The S3A client can see the error message "Bad Request" for many reasons —it is the standard response from Amazon S3 if it could not satisfy the request for any reason.

The main issues are covered in the Troubleshooting S3A section of the hadoop-aws module's documentation.

Common Causes of Bad Request Error Messages

Credentials

  • Your credentials are wrong.
  • Somehow the credentials have not been set properly before the S3A Filesystem instance was created. As a single instance per bucket is created per-JVM, the first configuration used to connect to a bucket is the one used thereafter.
  • You've been trying to set the credentials in the URI, but got the URL-escaping wrong. Stop trying to do that, it's a security disaster. Embrace per-bucket configuration.
  • You are trying to use per-bucket configuration for the credentials, but got the bucket name wrong there.
  • You are using session credentials, and the session has expired.

Endpoints

  • You are trying to use a V4 auth endpoint without declaring the endpoint of that region in the fs.s3a.endpoint.
  • You are trying to use a V3 auth endpoint but have set up S3 to use an explicit V4 auth endpoint.
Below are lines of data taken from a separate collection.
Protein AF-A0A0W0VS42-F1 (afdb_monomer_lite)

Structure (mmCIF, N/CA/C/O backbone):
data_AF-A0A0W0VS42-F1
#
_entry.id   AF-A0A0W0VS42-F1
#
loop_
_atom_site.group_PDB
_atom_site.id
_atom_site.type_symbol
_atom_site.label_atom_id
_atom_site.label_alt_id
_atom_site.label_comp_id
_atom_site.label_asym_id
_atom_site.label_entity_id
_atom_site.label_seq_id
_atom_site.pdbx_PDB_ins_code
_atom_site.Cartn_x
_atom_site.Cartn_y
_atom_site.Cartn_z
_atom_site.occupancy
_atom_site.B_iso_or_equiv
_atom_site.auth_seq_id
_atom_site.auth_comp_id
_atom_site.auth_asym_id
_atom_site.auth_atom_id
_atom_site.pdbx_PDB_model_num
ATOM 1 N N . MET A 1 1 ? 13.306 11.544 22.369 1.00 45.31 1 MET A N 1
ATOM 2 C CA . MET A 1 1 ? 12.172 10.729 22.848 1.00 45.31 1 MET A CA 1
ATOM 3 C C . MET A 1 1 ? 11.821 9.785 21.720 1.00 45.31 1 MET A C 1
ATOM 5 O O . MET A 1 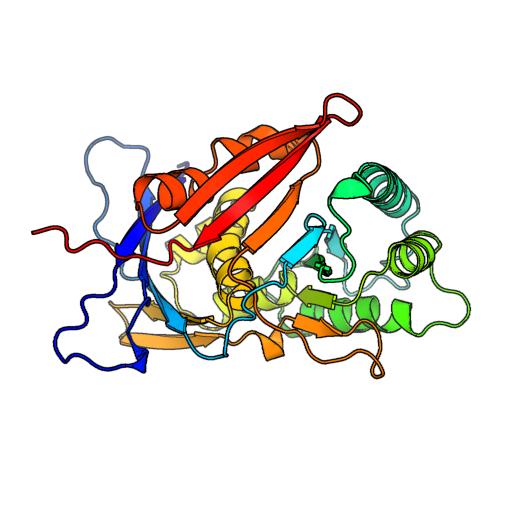1 ? 11.506 10.292 20.649 1.00 45.31 1 MET A O 1
ATOM 9 N N . LYS A 1 2 ? 11.981 8.466 21.881 1.00 52.00 2 LYS A N 1
ATOM 10 C CA . LYS A 1 2 ? 11.476 7.539 20.865 1.00 52.00 2 LYS A CA 1
ATOM 11 C C . LYS A 1 2 ? 10.011 7.299 21.198 1.00 52.00 2 LYS A C 1
ATOM 13 O O . LYS A 1 2 ? 9.693 6.716 22.227 1.00 52.00 2 LYS A O 1
ATOM 18 N N . HIS A 1 3 ? 9.122 7.840 20.380 1.00 61.19 3 HIS A N 1
ATOM 19 C CA . HIS A 1 3 ? 7.739 7.391 20.396 1.00 61.19 3 HIS A CA 1
ATOM 20 C C . HIS A 1 3 ? 7.686 6.078 19.617 1.00 61.19 3 HIS A C 1
ATOM 22 O O . HIS A 1 3 ? 8.381 5.937 18.612 1.00 61.19 3 HIS A O 1
ATOM 28 N N . GLN A 1 4 ? 6.904 5.113 20.087 1.00 73.31 4 GLN A N 1
ATOM 29 C CA . GLN A 1 4 ? 6.634 3.891 19.333 1.00 73.31 4 GLN A CA 1
ATOM 30 C C . GLN A 1 4 ? 5.140 3.805 19.053 1.00 73.31 4 GLN A C 1
ATOM 32 O O . GLN A 1 4 ? 4.328 3.961 19.969 1.00 73.31 4 GLN A O 1
ATOM 37 N N . LEU A 1 5 ? 4.781 3.544 17.796 1.00 79.88 5 LEU A N 1
ATOM 38 C CA . LEU A 1 5 ? 3.394 3.326 17.413 1.00 79.88 5 LEU A CA 1
ATOM 39 C C . LEU A 1 5 ? 2.994 1.864 17.654 1.00 79.88 5 LEU A C 1
ATOM 41 O O . LEU A 1 5 ? 3.616 0.925 17.151 1.00 79.88 5 LEU A O 1
ATOM 45 N N . SER A 1 6 ? 1.923 1.670 18.416 1.00 85.94 6 SER A N 1
ATOM 46 C CA . SER A 1 6 ? 1.239 0.386 18.568 1.00 85.94 6 SER A CA 1
ATOM 47 C C . SER A 1 6 ? -0.218 0.499 18.119 1.00 85.94 6 SER A C 1
ATOM 49 O O . SER A 1 6 ? -0.748 1.599 17.952 1.00 85.94 6 SER A O 1
ATOM 51 N N . PHE A 1 7 ? -0.858 -0.641 17.858 1.00 88.81 7 PHE A N 1
ATOM 52 C CA . PHE A 1 7 ? -2.193 -0.688 17.270 1.00 88.81 7 PHE A CA 1
ATOM 53 C C . PHE A 1 7 ? -3.084 -1.664 18.029 1.00 88.81 7 PHE A C 1
ATOM 55 O O . PHE A 1 7 ? -2.651 -2.758 18.387 1.00 88.81 7 PHE A O 1
ATOM 62 N N . MET A 1 8 ? -4.348 -1.293 18.219 1.00 88.62 8 MET A N 1
ATOM 63 C CA . MET A 1 8 ? -5.389 -2.198 18.708 1.00 88.62 8 MET A CA 1
ATOM 64 C C . MET A 1 8 ? -6.448 -2.392 17.635 1.00 88.62 8 MET A C 1
ATOM 66 O O . MET A 1 8 ? -7.078 -1.425 17.202 1.00 88.62 8 MET A O 1
ATOM 70 N N . VAL A 1 9 ? -6.676 -3.642 17.244 1.00 90.75 9 VAL A N 1
ATOM 71 C CA . VAL A 1 9 ? -7.680 -4.020 16.247 1.00 90.75 9 VAL A CA 1
ATOM 72 C C . VAL A 1 9 ? -8.882 -4.639 16.957 1.00 90.75 9 VAL A C 1
ATOM 74 O O . VAL A 1 9 ? -8.725 -5.475 17.840 1.00 90.75 9 VAL A O 1
ATOM 77 N N . SER A 1 10 ? -10.092 -4.232 16.582 1.00 90.75 10 SER A N 1
ATOM 78 C CA . SER A 1 10 ? -11.336 -4.751 17.167 1.00 90.75 10 SER A CA 1
ATOM 79 C C . SER A 1 10 ? -12.454 -4.813 16.135 1.00 90.75 10 SER A C 1
ATOM 81 O O . SER A 1 10 ? -12.502 -3.999 15.209 1.00 90.75 10 SER A O 1
ATOM 83 N N . ALA A 1 11 ? -13.383 -5.756 16.299 1.00 87.88 11 ALA A N 1
ATOM 84 C CA . ALA A 1 11 ? -14.567 -5.826 15.453 1.00 87.88 11 ALA A CA 1
ATOM 85 C C . ALA A 1 11 ? -15.425 -4.560 15.611 1.00 87.88 11 ALA A C 1
ATOM 87 O O . ALA A 1 11 ? -15.553 -3.981 16.696 1.00 87.88 11 ALA A O 1
ATOM 88 N N . TYR A 1 12 ? -16.051 -4.119 14.523 1.00 83.31 12 TYR A N 1
ATOM 89 C CA . TYR A 1 12 ? -17.012 -3.032 14.593 1.00 83.31 12 TYR A CA 1
ATOM 90 C C . TYR A 1 12 ? -18.309 -3.540 15.236 1.00 83.31 12 TYR A C 1
ATOM 92 O O . TYR A 1 12 ? -18.986 -4.400 14.683 1.00 83.31 12 TYR A O 1
ATOM 100 N N . GLN A 1 13 ? -18.695 -2.982 16.389 1.00 77.62 13 GLN A N 1
ATOM 101 C CA . GLN A 1 13 ? -19.990 -3.291 17.005 1.00 77.62 13 GLN A CA 1
ATOM 102 C C . GLN A 1 13 ? -21.140 -2.828 16.101 1.00 77.62 13 GLN A C 1
ATOM 104 O O . GLN A 1 13 ? -21.433 -1.631 16.004 1.00 77.62 13 GLN A O 1
ATOM 109 N N . ASN A 1 14 ? -21.800 -3.777 15.443 1.00 69.12 14 ASN A N 1
ATOM 110 C CA . ASN A 1 14 ? -22.936 -3.524 14.568 1.00 69.12 14 ASN A CA 1
ATOM 111 C C . ASN A 1 14 ? -24.248 -3.438 15.367 1.00 69.12 14 ASN A C 1
ATOM 113 O O . ASN A 1 14 ? -25.125 -4.284 15.237 1.00 69.12 14 ASN A O 1
ATOM 117 N N . LYS A 1 15 ? -24.380 -2.411 16.217 1.00 65.94 15 LYS A N 1
ATOM 118 C CA . LYS A 1 15 ? -25.522 -2.253 17.144 1.00 65.94 15 LYS A CA 1
ATOM 119 C C . LYS A 1 15 ? -26.900 -2.194 16.465 1.00 65.94 15 LYS A C 1
ATOM 121 O O . LYS A 1 15 ? -27.905 -2.393 17.133 1.00 65.94 15 LYS A O 1
ATOM 126 N N . HIS A 1 16 ? -26.945 -1.915 15.163 1.00 67.69 16 HIS A N 1
ATOM 127 C CA . HIS A 1 16 ? -28.181 -1.758 14.393 1.00 67.69 16 HIS A CA 1
ATOM 128 C C . HIS A 1 16 ? -28.329 -2.799 13.272 1.00 67.69 16 HIS A C 1
ATOM 130 O O . HIS A 1 16 ? -29.137 -2.590 12.373 1.00 67.69 16 HIS A O 1
ATOM 136 N N . ASN A 1 17 ? -27.547 -3.890 13.293 1.00 64.94 17 ASN A N 1
ATOM 137 C CA . ASN A 1 17 ? -27.576 -4.953 12.276 1.00 64.94 17 ASN A CA 1
ATOM 138 C C . ASN A 1 17 ? -27.512 -4.443 10.823 1.00 64.94 17 ASN A C 1
ATOM 140 O O . ASN A 1 17 ? -28.110 -5.021 9.918 1.00 64.94 17 ASN A O 1
ATOM 144 N N . GLN A 1 18 ? -26.772 -3.360 10.581 1.00 67.69 18 GLN A N 1
ATOM 145 C CA . GLN A 1 18 ? -26.627 -2.797 9.243 1.00 67.69 18 GLN A CA 1
ATOM 146 C C . GLN A 1 18 ? -25.695 -3.693 8.419 1.00 67.69 18 GLN A C 1
ATOM 148 O O . GLN A 1 18 ? -24.594 -4.036 8.859 1.00 67.69 18 GLN A O 1
ATOM 153 N N . SER A 1 19 ? -26.160 -4.147 7.257 1.00 64.38 19 SER A N 1
ATOM 154 C CA . SER A 1 19 ? -25.469 -5.150 6.436 1.00 64.38 19 SER A CA 1
ATOM 155 C C . SER A 1 19 ? -24.099 -4.679 5.937 1.00 64.38 19 SER A C 1
ATOM 157 O O . SER A 1 19 ? -23.173 -5.483 5.868 1.00 64.38 19 SER A O 1
ATOM 159 N N . ASP A 1 20 ? -23.947 -3.382 5.679 1.00 65.62 20 ASP A N 1
ATOM 160 C CA . ASP A 1 20 ? -22.709 -2.698 5.279 1.00 65.62 20 ASP A CA 1
ATOM 161 C C . ASP A 1 20 ? -21.616 -2.724 6.365 1.00 65.62 20 ASP A C 1
ATOM 163 O O . ASP A 1 20 ? -20.426 -2.649 6.071 1.00 65.62 20 ASP A O 1
ATOM 167 N N . LYS A 1 21 ? -22.001 -2.882 7.636 1.00 69.62 21 LYS A N 1
ATOM 168 C CA . LYS A 1 21 ? -21.076 -2.985 8.779 1.00 69.62 21 LYS A CA 1
ATOM 169 C C . LYS A 1 21 ? -20.743 -4.422 9.156 1.00 69.62 21 LYS A C 1
ATOM 171 O O . LYS A 1 21 ? -19.934 -4.648 10.061 1.00 69.62 21 LYS A O 1
ATOM 176 N N . LYS A 1 22 ? -21.331 -5.407 8.471 1.00 70.50 22 LYS A N 1
ATOM 177 C CA . LYS A 1 22 ? -20.979 -6.818 8.638 1.00 70.50 22 LYS A CA 1
ATOM 178 C C . LYS A 1 22 ? -19.531 -7.009 8.182 1.00 70.50 22 LYS A C 1
ATOM 180 O O . LYS A 1 22 ? -19.194 -6.709 7.045 1.00 70.50 22 LYS A O 1
ATOM 185 N N . ASN A 1 23 ? -18.674 -7.511 9.070 1.00 78.81 23 ASN A N 1
ATOM 186 C CA . ASN A 1 23 ? -17.224 -7.654 8.876 1.00 78.81 23 ASN A CA 1
ATOM 187 C C . ASN A 1 23 ? -16.404 -6.348 8.909 1.00 78.81 23 ASN A C 1
ATOM 189 O O . ASN A 1 23 ? -15.216 -6.391 8.592 1.00 78.81 23 ASN A O 1
ATOM 193 N N . ALA A 1 24 ? -16.976 -5.202 9.285 1.00 88.69 24 ALA A N 1
ATOM 194 C CA . ALA A 1 24 ? -16.177 -4.000 9.513 1.00 88.69 24 ALA A CA 1
ATOM 195 C C . ALA A 1 24 ? -15.310 -4.148 10.779 1.00 88.69 24 ALA A C 1
ATOM 197 O O . ALA A 1 24 ? -15.687 -4.834 11.735 1.00 88.69 24 ALA A O 1
ATOM 198 N N . TYR A 1 25 ? -14.165 -3.469 10.820 1.00 91.56 25 TYR A N 1
ATOM 199 C CA . TYR A 1 25 ? -13.283 -3.451 11.992 1.00 91.56 25 TYR A CA 1
ATOM 200 C C . TYR A 1 25 ? -12.690 -2.061 12.231 1.00 91.56 25 TYR A C 1
ATOM 202 O O . TYR A 1 25 ? -12.750 -1.170 11.380 1.00 91.56 25 TYR A O 1
ATOM 210 N N . LYS A 1 26 ? -12.175 -1.847 13.439 1.00 92.62 26 LYS A N 1
ATOM 211 C CA . LYS A 1 26 ? -11.574 -0.589 13.884 1.00 92.62 26 LYS A CA 1
ATOM 212 C C . LYS A 1 26 ? -10.128 -0.820 14.272 1.00 92.62 26 LYS A C 1
ATOM 214 O O . LYS A 1 26 ? -9.825 -1.832 14.901 1.00 92.62 26 LYS A O 1
ATOM 219 N N . VAL A 1 27 ? -9.282 0.157 13.972 1.00 91.06 27 VAL A N 1
ATOM 220 C CA . VAL A 1 27 ? -7.900 0.217 14.442 1.00 91.06 27 VAL A CA 1
ATOM 221 C C . VAL A 1 27 ? -7.718 1.503 15.238 1.00 91.06 27 VAL A C 1
ATOM 223 O O . VAL A 1 27 ? -7.937 2.602 14.724 1.00 91.06 27 VAL A O 1
ATOM 226 N N . LYS A 1 28 ? -7.366 1.362 16.517 1.00 88.88 28 LYS A N 1
ATOM 227 C CA . LYS A 1 28 ? -6.952 2.474 17.378 1.00 88.88 28 LYS A CA 1
ATOM 228 C C . LYS A 1 28 ? -5.428 2.555 17.328 1.00 88.88 28 LYS A C 1
ATOM 230 O O . LYS A 1 28 ? -4.764 1.546 17.565 1.00 88.88 28 LYS A O 1
ATOM 235 N N . LEU A 1 29 ? -4.898 3.730 17.000 1.00 86.75 29 LEU A N 1
ATOM 236 C CA . LEU A 1 29 ? -3.467 4.022 17.112 1.00 86.75 29 LEU A CA 1
ATOM 237 C C . LEU A 1 29 ? -3.151 4.260 18.586 1.00 86.75 29 LEU A C 1
ATOM 239 O O . LEU A 1 29 ? -4.024 4.729 19.304 1.00 86.75 29 LEU A O 1
ATOM 243 N N . LEU A 1 30 ? -1.950 3.913 19.036 1.00 82.25 30 LEU A N 1
ATOM 244 C CA . LEU A 1 30 ? -1.462 4.144 20.394 1.00 82.25 30 LEU A CA 1
ATOM 245 C C . LEU A 1 30 ? -0.006 4.613 20.322 1.00 82.25 30 LEU A C 1
ATOM 247 O O . LEU A 1 30 ? 0.861 3.859 19.877 1.00 82.25 30 LEU A O 1
ATOM 251 N N . PHE A 1 31 ? 0.264 5.848 20.742 1.00 74.62 31 PHE A N 1
ATOM 252 C CA . PHE A 1 31 ? 1.617 6.406 20.785 1.00 74.62 31 PHE A CA 1
ATOM 253 C C . PHE A 1 31 ? 2.212 6.195 22.176 1.00 74.62 31 PHE A C 1
ATOM 255 O O . PHE A 1 31 ? 1.833 6.867 23.131 1.00 74.62 31 PHE A O 1
ATOM 262 N N . ASN A 1 32 ? 3.163 5.272 22.289 1.00 67.38 32 ASN A N 1
ATOM 263 C CA . ASN A 1 32 ? 3.837 5.005 23.553 1.00 67.38 32 ASN A CA 1
ATOM 264 C C . ASN A 1 32 ? 4.958 6.033 23.747 1.00 67.38 32 ASN A C 1
ATOM 266 O O . ASN A 1 32 ? 5.860 6.127 22.910 1.00 67.38 32 ASN A O 1
ATOM 270 N N . ALA A 1 33 ? 4.915 6.802 24.835 1.00 58.75 33 ALA A N 1
ATOM 271 C CA . ALA A 1 33 ? 6.058 7.585 25.293 1.00 58.75 33 ALA A CA 1
ATOM 272 C C . ALA A 1 33 ? 6.932 6.709 26.209 1.00 58.75 33 ALA A C 1
ATOM 274 O O . ALA A 1 33 ? 6.423 6.084 27.131 1.00 58.75 33 ALA A O 1
ATOM 275 N N . GLU A 1 34 ? 8.250 6.677 25.987 1.00 53.06 34 GLU A N 1
ATOM 276 C CA . GLU A 1 34 ? 9.221 5.853 26.744 1.00 53.06 34 GLU A CA 1
ATOM 277 C C . GLU A 1 34 ? 9.319 6.152 28.263 1.00 53.06 34 GLU A C 1
ATOM 279 O O . GLU A 1 34 ? 10.116 5.518 28.948 1.00 53.06 34 GLU A O 1
ATOM 284 N N . LYS A 1 35 ? 8.534 7.079 28.835 1.00 47.75 35 LYS A N 1
ATOM 285 C CA . LYS A 1 35 ? 8.460 7.267 30.296 1.00 47.75 35 LYS A CA 1
ATOM 286 C C . LYS A 1 35 ? 7.219 6.573 30.867 1.00 47.75 35 LYS A C 1
ATOM 288 O O . LYS A 1 35 ? 6.095 7.010 30.655 1.00 47.75 35 LYS A O 1
ATOM 293 N N . GLU A 1 36 ? 7.499 5.508 31.610 1.00 42.88 36 GLU A N 1
ATOM 294 C CA . GLU A 1 36 ? 6.683 4.434 32.205 1.00 42.88 36 GLU A CA 1
ATOM 295 C C . GLU A 1 36 ? 5.282 4.693 32.808 1.00 42.88 36 GLU A C 1
ATOM 297 O O . GLU A 1 36 ? 4.748 3.759 33.395 1.00 42.88 36 GLU A O 1
ATOM 302 N N . GLN A 1 37 ? 4.620 5.851 32.707 1.00 39.84 37 GLN A N 1
ATOM 303 C CA . GLN A 1 37 ? 3.364 6.048 33.470 1.00 39.84 37 GLN A CA 1
ATOM 304 C C . GLN A 1 37 ? 2.186 6.725 32.769 1.00 39.84 37 GLN A C 1
ATOM 306 O O . GLN A 1 37 ? 1.157 6.940 33.404 1.00 39.84 37 GLN A O 1
ATOM 311 N N . ALA A 1 38 ? 2.240 6.957 31.460 1.00 40.91 38 ALA A N 1
ATOM 312 C CA . ALA A 1 38 ? 1.021 7.273 30.724 1.00 40.91 38 ALA A CA 1
ATOM 313 C C . ALA A 1 38 ? 1.086 6.685 29.316 1.00 40.91 38 ALA A C 1
ATOM 315 O O . ALA A 1 38 ? 1.816 7.177 28.456 1.00 40.91 38 ALA A O 1
ATOM 316 N N . ILE A 1 39 ? 0.287 5.642 29.061 1.00 46.50 39 ILE A N 1
ATOM 317 C CA . ILE A 1 39 ? -0.306 5.510 27.729 1.00 46.50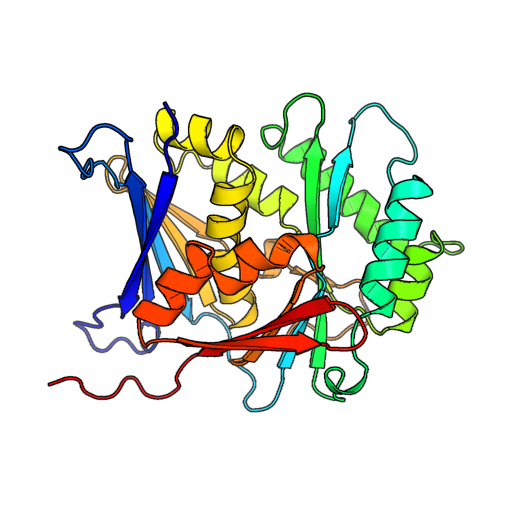 39 ILE A CA 1
ATOM 318 C C . ILE A 1 39 ? -1.148 6.767 27.608 1.00 46.50 39 ILE A C 1
ATOM 320 O O . ILE A 1 39 ? -2.207 6.856 28.226 1.00 46.50 39 ILE A O 1
ATOM 324 N N . ASP A 1 40 ? -0.632 7.770 26.914 1.00 44.25 40 ASP A N 1
ATOM 325 C CA . ASP A 1 40 ? -1.400 8.974 26.689 1.00 44.25 40 ASP A CA 1
ATOM 326 C C . ASP A 1 40 ? -2.648 8.543 25.907 1.00 44.25 40 ASP A C 1
ATOM 328 O O . ASP A 1 40 ? -2.572 8.082 24.762 1.00 44.25 40 ASP A O 1
ATOM 332 N N . GLU A 1 41 ? -3.820 8.657 26.534 1.00 46.25 41 GLU A N 1
ATOM 333 C CA . GLU A 1 41 ? -5.112 8.457 25.876 1.00 46.25 41 GLU A CA 1
ATOM 334 C C . GLU A 1 41 ? -5.376 9.525 24.792 1.00 46.25 41 GLU A C 1
ATOM 336 O O . GLU A 1 41 ? -6.459 9.545 24.215 1.00 46.25 41 GLU A O 1
ATOM 341 N N . LEU A 1 42 ? -4.367 10.329 24.423 1.00 48.06 42 LEU A N 1
ATOM 342 C CA . LEU A 1 42 ? -4.274 11.237 23.266 1.00 48.06 42 LEU A CA 1
ATOM 343 C C . LEU A 1 42 ? -4.510 10.577 21.895 1.00 48.06 42 LEU A C 1
ATOM 345 O O . LEU A 1 42 ? -4.238 11.166 20.847 1.00 48.06 42 LEU A O 1
ATOM 349 N N . CYS A 1 43 ? -4.988 9.339 21.840 1.00 55.56 43 CYS A N 1
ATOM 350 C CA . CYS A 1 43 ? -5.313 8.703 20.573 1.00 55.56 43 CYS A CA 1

As they do not redirect to the central endpoint, you must declare the relevant endpoint explicitly.
  • You are trying to use a private S3 service but have forgotten to set the fs.s3a.endpoint; AWS is rejecting your private login.
  • You are trying to talk to a private S3 service but somehow it is talking to an HTTP page rather than an implementation of the S3 REST API.

Encryption

  • You are trying to use SSE-C with a key that cannot decrypt the remote data.
  • You are trying to work with a bucket which is configured to require encryption, but the client doesn't use it.

Classpath

  • A version of Joda-time incompatible with the JVM is on the classpath. It must be version 2.9.1 or later.

System

  • The client machine doesn't know when it is. Check the clock and the timezone settings.
  • Your DNS setup is returning the wrong IP address for the endpoint.
  • Your network is a mess.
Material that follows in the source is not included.